Getting Visemes from Live Audio Input

shineling

unread,

Jan 12, 2008, 10:54:43 AM1/12/08

to

I have a talking puppet whose mouth moves to SAPI5 voices.

What I'd like to do now is hook it up to a microphone.

Does anyone know how to extract visemes from a live audio input?

Thanks!

sergio

shineling

unread,

Jan 13, 2008, 5:38:44 AM1/13/08

to

Nobody knows how to do this?

Steve Meyer [MSFT]

unread,

Jan 17, 2008, 11:57:54 PM1/17/08

to

Sorry, Sergio, but viseme events are only created during speech synthesis
not speech recognition.

-- Steve Meyer

This posting is provided "AS IS" with no warranties, and confers no rights.
Please do not send e-mail directly to this alias.
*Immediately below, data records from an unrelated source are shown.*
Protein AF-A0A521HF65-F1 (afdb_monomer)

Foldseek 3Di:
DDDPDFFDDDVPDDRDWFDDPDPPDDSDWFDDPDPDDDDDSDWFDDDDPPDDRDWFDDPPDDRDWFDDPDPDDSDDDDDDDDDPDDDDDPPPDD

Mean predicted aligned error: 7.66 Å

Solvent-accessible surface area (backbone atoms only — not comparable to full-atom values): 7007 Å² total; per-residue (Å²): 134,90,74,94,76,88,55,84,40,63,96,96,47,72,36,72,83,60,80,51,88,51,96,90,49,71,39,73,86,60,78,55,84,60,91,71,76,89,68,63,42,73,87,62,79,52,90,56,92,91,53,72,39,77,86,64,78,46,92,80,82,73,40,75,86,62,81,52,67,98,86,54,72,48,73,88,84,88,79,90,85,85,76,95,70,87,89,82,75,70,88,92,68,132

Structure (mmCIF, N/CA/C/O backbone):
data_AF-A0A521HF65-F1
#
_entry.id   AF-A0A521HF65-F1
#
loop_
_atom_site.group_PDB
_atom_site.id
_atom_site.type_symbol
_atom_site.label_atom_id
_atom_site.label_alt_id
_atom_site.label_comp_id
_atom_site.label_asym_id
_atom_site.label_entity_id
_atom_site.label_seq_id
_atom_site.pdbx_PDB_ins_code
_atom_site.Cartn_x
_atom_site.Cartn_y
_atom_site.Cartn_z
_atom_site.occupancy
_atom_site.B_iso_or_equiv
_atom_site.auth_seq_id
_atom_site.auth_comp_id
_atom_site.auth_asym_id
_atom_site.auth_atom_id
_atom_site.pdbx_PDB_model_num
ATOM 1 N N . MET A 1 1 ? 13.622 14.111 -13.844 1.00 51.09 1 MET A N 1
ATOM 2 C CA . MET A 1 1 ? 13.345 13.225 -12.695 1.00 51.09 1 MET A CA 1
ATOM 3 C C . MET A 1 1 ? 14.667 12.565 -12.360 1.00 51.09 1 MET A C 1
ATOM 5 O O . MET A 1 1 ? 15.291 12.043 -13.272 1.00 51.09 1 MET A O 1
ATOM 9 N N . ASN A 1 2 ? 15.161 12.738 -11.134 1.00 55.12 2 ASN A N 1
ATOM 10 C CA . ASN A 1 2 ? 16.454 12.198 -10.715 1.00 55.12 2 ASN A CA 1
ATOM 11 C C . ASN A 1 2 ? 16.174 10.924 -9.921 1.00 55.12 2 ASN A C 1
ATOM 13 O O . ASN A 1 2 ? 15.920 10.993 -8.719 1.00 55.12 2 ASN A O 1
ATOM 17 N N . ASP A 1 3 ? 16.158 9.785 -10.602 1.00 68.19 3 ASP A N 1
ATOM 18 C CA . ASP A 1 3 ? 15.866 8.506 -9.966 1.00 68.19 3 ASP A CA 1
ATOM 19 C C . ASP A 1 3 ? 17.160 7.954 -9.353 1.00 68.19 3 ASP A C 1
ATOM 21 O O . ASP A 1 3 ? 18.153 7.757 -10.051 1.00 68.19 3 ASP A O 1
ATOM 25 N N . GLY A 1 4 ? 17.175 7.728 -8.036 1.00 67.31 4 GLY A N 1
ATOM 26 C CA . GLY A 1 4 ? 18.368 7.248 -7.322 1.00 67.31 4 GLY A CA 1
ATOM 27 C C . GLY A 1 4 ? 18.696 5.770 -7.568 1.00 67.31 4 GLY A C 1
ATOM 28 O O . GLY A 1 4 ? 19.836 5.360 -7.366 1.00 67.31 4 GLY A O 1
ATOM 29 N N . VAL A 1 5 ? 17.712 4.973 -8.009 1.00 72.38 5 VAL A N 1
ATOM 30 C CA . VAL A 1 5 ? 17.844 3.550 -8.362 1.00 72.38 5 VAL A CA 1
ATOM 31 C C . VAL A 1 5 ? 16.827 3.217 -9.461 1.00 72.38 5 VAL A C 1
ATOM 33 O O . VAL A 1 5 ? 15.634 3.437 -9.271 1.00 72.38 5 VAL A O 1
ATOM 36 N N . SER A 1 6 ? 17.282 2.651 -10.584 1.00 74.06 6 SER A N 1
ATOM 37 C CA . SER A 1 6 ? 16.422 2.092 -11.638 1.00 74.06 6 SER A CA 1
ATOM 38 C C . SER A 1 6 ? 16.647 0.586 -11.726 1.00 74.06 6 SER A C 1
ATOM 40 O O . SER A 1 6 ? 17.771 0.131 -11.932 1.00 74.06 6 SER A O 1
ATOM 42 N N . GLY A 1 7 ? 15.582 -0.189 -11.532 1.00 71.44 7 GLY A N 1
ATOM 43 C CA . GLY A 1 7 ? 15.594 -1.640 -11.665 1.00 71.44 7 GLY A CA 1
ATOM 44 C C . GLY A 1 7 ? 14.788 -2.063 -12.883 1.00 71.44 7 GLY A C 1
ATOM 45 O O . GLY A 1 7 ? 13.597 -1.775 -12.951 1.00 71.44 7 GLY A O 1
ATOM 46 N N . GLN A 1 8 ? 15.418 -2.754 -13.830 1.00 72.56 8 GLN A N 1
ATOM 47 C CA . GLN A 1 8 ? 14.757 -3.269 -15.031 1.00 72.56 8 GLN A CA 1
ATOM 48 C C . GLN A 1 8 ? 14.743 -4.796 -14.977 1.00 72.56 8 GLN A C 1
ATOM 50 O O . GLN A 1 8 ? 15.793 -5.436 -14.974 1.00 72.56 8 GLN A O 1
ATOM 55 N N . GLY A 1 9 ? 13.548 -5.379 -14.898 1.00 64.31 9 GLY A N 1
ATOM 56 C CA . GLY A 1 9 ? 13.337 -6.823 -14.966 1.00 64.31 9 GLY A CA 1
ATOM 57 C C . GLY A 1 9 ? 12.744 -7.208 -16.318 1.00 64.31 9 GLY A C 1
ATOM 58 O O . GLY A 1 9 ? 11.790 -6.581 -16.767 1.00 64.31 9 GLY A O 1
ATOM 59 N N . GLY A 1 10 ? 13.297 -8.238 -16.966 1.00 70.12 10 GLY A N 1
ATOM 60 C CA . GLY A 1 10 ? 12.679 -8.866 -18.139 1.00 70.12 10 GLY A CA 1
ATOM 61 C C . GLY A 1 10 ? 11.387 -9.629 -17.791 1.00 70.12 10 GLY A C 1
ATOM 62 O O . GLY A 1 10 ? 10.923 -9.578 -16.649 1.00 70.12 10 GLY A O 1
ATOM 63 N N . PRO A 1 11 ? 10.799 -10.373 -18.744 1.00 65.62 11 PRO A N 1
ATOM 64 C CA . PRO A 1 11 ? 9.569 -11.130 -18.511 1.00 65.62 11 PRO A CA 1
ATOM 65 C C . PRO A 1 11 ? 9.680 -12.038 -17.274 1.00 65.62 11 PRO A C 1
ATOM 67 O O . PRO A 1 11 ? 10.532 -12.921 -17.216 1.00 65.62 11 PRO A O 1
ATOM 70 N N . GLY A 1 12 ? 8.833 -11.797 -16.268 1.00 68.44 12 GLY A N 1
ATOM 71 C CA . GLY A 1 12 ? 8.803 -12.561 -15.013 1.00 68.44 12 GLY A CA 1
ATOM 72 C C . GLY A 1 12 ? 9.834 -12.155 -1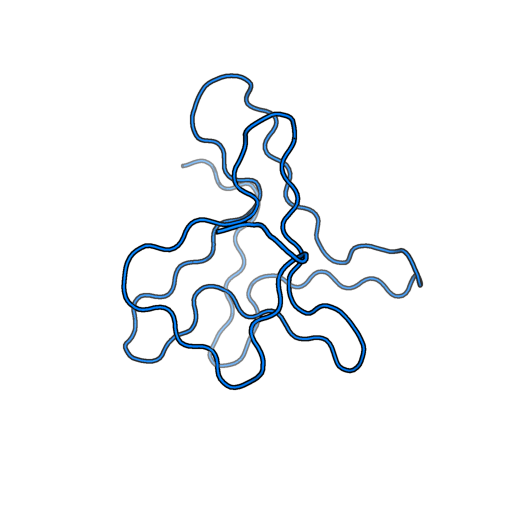3.948 1.00 68.44 12 GLY A C 1
ATOM 73 O O . GLY A 1 12 ? 9.877 -12.784 -12.889 1.00 68.44 12 GLY A O 1
ATOM 74 N N . ALA A 1 13 ? 10.648 -11.120 -14.179 1.00 72.81 13 ALA A N 1
ATOM 75 C CA . ALA A 1 13 ? 11.655 -10.654 -13.225 1.00 72.81 13 ALA A CA 1
ATOM 76 C C . ALA A 1 13 ? 11.199 -9.403 -12.452 1.00 72.81 13 ALA A C 1
ATOM 78 O O . ALA A 1 13 ? 10.526 -8.525 -12.985 1.00 72.81 13 ALA A O 1
ATOM 79 N N . ALA A 1 14 ? 11.611 -9.297 -11.185 1.00 76.19 14 ALA A N 1
ATOM 80 C CA . ALA A 1 14 ? 11.450 -8.073 -10.403 1.00 76.19 14 ALA A CA 1
ATOM 81 C C . ALA A 1 14 ? 12.634 -7.138 -10.677 1.00 76.19 14 ALA A C 1
ATOM 83 O O . ALA A 1 14 ? 13.778 -7.548 -10.491 1.00 76.19 14 ALA A O 1
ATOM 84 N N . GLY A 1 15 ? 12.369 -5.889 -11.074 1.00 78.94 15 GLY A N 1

This alias is for
newsgroup purposes only.

"shineling" <ser...@karigirl.com> wrote in message
news:482a1cc5-526b-4119...@1g2000hsl.googlegroups.com...

shineling

unread,

Jan 18, 2008, 5:00:05 AM1/18/08

to

I have a program - no code - that will take a .wav file and extract
visemes... how was that done and can that shed some light on my
situation?

Thanks.

shineling

unread,

Jan 18, 2008, 5:11:26 AM1/18/08

to

Correction... the program I have extracts phonemes... either of them
will do. I just need to extract mouth positions from a spoken audio.

http://www.ccir.ed.ac.uk/~jad/phonemes.html

So it is possible... and it does work. Uses SAPI voice recognition.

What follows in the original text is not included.